SUPPLIED MATERIAL section start
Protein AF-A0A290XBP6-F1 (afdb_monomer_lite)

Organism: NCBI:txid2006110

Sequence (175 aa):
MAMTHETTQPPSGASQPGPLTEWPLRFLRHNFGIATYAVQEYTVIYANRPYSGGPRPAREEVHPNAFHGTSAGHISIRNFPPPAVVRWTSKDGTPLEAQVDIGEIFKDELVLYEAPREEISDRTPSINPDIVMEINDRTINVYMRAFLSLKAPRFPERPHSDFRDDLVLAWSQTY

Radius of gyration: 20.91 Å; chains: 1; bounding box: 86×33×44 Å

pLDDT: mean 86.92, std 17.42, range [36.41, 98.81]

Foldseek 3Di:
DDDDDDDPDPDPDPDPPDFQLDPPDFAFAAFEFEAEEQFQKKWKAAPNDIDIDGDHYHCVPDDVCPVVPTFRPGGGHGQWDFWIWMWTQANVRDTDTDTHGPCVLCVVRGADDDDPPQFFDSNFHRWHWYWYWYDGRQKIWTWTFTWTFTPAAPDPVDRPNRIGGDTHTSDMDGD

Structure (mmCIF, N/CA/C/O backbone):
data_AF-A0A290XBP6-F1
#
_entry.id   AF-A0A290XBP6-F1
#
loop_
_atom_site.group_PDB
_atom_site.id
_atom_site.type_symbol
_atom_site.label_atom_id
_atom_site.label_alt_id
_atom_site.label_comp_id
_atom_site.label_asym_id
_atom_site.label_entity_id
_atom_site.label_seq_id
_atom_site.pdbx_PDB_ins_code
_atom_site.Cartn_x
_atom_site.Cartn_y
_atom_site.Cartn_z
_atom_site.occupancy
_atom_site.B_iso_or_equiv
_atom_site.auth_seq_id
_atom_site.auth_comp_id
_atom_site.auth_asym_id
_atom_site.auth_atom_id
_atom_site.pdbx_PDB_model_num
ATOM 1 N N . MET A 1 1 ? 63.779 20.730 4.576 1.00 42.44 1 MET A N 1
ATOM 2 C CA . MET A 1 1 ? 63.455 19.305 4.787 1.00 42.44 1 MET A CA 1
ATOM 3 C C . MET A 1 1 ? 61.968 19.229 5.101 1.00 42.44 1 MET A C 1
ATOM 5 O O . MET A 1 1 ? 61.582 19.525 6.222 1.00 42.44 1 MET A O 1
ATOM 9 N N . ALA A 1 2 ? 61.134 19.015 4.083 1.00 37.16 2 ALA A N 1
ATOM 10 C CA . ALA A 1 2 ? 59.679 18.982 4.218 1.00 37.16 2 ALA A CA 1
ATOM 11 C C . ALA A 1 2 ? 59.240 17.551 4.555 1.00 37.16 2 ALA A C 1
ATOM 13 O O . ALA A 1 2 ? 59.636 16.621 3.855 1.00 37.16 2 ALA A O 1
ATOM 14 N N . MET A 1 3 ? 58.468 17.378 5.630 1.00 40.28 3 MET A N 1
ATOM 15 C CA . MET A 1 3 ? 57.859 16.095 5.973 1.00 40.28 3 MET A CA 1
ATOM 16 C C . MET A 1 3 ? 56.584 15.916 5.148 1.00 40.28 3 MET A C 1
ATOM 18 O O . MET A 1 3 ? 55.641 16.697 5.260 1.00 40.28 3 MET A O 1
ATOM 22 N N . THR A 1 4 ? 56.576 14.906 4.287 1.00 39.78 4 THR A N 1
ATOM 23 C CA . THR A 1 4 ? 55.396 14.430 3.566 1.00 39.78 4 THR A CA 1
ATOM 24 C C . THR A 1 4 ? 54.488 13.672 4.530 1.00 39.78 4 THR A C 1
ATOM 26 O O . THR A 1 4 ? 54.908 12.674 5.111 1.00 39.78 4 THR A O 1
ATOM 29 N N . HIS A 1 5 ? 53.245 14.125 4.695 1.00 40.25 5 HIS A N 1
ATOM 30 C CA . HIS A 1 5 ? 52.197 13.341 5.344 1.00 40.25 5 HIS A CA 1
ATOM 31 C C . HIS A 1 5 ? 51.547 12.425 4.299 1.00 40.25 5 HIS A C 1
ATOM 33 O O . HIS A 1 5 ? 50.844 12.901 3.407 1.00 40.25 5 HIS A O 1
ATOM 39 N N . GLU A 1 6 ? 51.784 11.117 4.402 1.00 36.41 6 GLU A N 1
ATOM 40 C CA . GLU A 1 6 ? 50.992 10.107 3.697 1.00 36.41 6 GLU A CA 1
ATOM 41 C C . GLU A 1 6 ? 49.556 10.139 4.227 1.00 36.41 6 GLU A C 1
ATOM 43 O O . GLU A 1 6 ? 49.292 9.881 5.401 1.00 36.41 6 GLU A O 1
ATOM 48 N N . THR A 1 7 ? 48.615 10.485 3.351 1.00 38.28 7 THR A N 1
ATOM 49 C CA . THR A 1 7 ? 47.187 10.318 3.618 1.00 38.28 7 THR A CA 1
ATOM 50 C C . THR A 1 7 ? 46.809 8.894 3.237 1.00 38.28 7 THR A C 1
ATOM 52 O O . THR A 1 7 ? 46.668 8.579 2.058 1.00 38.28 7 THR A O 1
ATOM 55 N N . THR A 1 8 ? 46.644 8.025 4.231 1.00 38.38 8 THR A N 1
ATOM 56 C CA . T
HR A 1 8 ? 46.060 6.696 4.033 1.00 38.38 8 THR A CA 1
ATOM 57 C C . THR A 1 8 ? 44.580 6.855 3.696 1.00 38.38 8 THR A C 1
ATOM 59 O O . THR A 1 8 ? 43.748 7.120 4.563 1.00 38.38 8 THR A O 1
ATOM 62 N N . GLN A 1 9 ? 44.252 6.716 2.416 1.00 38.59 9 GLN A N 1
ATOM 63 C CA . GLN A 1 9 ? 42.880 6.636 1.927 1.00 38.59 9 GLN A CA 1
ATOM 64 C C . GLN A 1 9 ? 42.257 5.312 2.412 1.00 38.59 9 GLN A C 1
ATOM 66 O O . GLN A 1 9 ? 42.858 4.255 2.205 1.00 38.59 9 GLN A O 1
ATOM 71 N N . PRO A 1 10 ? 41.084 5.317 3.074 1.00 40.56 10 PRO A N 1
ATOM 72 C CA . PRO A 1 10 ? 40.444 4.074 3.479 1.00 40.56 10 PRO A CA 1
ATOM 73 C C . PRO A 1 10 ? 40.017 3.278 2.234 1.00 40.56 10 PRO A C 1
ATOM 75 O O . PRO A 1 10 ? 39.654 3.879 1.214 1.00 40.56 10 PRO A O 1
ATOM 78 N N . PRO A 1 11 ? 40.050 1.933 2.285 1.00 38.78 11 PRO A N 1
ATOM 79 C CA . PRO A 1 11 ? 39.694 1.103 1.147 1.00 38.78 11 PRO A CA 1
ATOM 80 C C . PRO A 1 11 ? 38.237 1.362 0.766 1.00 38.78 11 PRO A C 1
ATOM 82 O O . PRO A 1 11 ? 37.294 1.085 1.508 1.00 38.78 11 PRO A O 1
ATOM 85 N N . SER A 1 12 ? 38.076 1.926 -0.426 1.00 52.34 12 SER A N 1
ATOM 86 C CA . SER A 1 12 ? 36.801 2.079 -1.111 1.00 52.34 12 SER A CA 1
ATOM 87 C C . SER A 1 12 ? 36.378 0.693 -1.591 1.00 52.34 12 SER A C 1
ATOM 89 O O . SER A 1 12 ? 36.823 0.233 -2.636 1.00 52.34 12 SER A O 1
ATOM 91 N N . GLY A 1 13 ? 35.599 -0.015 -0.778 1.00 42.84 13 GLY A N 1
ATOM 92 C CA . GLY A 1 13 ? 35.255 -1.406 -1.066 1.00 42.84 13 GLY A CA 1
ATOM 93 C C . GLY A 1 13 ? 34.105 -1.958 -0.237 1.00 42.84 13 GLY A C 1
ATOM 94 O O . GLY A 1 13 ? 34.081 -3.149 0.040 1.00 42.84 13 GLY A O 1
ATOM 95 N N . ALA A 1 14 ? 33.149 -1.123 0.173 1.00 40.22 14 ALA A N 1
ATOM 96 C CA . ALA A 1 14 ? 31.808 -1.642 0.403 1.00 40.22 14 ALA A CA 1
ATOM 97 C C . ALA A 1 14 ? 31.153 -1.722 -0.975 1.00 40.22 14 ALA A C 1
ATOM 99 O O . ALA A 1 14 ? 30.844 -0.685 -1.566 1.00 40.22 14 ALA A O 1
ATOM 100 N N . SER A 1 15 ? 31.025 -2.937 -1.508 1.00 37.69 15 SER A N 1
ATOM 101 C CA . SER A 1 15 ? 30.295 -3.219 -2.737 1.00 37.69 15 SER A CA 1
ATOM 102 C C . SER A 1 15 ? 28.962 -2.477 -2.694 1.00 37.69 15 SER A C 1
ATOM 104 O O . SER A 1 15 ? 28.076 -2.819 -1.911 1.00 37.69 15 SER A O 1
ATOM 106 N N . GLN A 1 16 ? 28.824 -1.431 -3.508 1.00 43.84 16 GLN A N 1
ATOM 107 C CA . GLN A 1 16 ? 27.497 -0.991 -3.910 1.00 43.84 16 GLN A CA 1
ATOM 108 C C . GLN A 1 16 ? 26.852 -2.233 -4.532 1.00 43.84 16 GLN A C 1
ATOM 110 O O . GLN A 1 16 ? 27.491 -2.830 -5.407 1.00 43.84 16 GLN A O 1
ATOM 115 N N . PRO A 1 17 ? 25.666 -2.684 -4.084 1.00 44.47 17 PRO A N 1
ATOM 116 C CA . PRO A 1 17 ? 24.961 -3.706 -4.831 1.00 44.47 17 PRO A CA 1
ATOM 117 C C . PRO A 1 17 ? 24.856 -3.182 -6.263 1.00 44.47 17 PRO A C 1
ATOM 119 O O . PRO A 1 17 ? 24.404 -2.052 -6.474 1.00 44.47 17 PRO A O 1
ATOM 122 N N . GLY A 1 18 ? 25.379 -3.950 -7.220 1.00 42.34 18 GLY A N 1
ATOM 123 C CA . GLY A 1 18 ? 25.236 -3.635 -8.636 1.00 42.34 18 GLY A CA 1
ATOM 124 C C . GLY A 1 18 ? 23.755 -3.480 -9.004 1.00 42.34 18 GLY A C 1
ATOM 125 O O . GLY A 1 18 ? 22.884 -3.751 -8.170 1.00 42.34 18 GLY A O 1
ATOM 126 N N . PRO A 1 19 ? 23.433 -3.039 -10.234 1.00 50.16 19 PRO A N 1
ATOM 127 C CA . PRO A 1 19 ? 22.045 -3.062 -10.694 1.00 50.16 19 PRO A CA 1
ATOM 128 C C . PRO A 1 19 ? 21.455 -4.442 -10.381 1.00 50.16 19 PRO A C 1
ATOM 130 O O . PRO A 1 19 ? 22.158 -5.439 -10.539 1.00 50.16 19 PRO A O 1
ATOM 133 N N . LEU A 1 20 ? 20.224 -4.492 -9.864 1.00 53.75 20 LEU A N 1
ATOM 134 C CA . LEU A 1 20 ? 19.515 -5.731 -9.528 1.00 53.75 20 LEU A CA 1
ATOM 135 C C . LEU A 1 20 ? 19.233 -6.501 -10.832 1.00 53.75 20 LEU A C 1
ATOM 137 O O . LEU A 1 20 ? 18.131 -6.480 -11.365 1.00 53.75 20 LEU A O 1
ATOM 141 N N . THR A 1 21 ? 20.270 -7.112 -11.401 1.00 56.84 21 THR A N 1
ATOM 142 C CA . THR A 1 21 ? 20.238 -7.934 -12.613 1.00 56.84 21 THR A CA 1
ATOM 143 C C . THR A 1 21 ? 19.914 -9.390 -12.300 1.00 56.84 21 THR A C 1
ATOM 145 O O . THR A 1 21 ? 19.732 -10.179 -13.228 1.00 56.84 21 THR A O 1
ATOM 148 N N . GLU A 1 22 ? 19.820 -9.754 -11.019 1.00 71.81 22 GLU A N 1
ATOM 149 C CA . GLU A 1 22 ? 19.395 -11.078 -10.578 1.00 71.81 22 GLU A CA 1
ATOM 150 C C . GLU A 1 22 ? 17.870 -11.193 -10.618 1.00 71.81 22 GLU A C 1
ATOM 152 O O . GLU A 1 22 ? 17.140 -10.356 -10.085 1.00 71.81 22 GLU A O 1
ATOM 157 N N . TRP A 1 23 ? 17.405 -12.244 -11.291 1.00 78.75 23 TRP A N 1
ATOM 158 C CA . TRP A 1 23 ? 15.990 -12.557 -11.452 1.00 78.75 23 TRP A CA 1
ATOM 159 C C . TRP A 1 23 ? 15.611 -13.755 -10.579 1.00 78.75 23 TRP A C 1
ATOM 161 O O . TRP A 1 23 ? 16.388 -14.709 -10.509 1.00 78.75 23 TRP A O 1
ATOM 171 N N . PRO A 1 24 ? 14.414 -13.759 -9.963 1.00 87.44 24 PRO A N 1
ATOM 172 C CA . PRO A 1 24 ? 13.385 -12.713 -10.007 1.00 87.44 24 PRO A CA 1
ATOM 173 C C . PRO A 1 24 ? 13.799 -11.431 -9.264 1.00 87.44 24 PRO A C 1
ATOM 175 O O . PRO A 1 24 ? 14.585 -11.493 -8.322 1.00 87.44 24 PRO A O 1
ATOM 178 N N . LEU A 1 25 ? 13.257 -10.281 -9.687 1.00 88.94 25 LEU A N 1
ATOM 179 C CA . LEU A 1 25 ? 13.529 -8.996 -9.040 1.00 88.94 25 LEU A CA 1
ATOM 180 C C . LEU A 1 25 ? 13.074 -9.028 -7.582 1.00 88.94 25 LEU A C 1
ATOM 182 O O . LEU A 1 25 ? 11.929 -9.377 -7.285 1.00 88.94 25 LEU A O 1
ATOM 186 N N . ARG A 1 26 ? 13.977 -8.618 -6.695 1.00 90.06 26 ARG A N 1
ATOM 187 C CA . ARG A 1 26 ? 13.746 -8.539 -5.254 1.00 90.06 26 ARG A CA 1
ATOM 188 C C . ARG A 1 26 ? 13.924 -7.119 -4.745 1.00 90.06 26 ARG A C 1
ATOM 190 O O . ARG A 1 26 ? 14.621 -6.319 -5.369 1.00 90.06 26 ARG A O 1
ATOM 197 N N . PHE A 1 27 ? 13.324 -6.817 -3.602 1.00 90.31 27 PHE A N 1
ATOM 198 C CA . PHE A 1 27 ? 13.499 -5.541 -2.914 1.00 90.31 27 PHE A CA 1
SUPPLIED MATERIAL section end
SUPPLIED MATERIAL section start
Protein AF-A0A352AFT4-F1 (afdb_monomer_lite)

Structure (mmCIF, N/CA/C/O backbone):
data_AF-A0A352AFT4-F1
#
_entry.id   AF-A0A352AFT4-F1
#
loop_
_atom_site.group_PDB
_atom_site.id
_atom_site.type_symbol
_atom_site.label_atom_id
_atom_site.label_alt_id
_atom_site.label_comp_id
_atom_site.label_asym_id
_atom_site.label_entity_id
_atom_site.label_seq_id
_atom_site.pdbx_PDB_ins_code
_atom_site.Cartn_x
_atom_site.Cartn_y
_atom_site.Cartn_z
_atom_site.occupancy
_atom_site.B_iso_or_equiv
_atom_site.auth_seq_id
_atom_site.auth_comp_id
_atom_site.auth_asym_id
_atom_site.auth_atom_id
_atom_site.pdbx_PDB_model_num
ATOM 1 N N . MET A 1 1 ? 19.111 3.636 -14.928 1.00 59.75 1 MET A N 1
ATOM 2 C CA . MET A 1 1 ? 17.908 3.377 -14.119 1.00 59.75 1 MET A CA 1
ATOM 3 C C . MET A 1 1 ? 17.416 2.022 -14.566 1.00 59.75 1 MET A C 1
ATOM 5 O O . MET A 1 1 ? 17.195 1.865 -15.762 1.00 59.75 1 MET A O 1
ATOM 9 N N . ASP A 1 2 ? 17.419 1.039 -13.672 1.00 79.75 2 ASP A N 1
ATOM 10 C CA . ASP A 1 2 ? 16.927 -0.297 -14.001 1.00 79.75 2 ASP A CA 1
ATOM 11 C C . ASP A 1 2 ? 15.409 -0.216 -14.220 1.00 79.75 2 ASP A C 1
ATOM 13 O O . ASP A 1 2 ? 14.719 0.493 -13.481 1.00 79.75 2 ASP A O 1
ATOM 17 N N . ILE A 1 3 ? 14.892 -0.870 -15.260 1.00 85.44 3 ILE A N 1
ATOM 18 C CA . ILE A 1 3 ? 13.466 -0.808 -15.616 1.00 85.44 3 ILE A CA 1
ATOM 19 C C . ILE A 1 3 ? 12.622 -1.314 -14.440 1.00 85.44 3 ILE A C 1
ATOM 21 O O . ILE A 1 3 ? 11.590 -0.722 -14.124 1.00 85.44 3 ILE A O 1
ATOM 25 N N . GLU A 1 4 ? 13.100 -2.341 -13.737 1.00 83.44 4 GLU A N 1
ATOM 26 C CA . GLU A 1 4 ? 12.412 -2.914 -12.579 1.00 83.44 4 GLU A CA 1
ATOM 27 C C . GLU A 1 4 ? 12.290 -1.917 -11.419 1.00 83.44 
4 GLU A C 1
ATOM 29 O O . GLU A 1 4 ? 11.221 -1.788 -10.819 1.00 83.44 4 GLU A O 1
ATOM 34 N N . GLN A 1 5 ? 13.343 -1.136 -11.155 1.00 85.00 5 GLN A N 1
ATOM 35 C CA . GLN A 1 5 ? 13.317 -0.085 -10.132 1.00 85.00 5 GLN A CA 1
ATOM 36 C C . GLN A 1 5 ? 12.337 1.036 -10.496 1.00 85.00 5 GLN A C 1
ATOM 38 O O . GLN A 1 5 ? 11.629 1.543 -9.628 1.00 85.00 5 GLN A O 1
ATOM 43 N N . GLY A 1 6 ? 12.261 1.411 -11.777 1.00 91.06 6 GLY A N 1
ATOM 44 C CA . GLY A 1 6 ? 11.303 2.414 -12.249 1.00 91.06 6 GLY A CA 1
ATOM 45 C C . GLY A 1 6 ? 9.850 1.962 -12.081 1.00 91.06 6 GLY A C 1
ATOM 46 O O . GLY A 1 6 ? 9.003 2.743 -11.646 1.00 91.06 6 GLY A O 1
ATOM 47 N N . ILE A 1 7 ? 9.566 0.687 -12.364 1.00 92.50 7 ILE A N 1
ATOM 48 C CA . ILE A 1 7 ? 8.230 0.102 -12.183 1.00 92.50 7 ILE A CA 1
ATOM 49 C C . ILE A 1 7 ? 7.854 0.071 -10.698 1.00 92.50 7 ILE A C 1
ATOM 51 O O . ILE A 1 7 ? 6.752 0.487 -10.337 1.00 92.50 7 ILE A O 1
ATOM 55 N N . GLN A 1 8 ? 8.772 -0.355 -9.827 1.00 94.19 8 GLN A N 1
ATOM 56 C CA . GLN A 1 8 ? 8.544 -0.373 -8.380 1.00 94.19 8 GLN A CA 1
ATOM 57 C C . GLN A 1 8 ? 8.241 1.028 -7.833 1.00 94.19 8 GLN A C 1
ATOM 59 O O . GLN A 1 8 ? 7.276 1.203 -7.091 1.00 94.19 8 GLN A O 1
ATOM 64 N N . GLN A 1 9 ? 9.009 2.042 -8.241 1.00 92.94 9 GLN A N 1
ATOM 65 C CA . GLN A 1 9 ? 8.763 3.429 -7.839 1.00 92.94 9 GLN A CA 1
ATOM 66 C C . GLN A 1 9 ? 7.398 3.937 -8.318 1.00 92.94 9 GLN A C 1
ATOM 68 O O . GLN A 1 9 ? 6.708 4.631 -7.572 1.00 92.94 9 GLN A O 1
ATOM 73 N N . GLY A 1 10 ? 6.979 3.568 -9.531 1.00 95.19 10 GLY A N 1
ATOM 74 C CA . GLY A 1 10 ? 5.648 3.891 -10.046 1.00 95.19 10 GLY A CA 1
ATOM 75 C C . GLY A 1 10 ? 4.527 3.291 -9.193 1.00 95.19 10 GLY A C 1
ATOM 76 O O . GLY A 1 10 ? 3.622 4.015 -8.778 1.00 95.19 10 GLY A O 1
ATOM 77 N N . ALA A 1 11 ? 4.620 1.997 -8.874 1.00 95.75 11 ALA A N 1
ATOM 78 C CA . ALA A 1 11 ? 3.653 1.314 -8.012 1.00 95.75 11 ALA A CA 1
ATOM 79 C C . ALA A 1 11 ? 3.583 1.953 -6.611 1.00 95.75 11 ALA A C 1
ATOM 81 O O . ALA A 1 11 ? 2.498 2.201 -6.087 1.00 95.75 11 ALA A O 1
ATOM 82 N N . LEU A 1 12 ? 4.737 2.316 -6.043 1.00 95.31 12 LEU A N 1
SUPPLIED MATERIAL section end
[DIRECTIONS]:
Show every line of the entries above where the word "Protein" occurs.

[EXERCISE RESPONSE]:
Protein AF-A0A290XBP6-F1 (afdb_monomer_lite)
Protein AF-A0A352AFT4-F1 (afdb_monomer_lite)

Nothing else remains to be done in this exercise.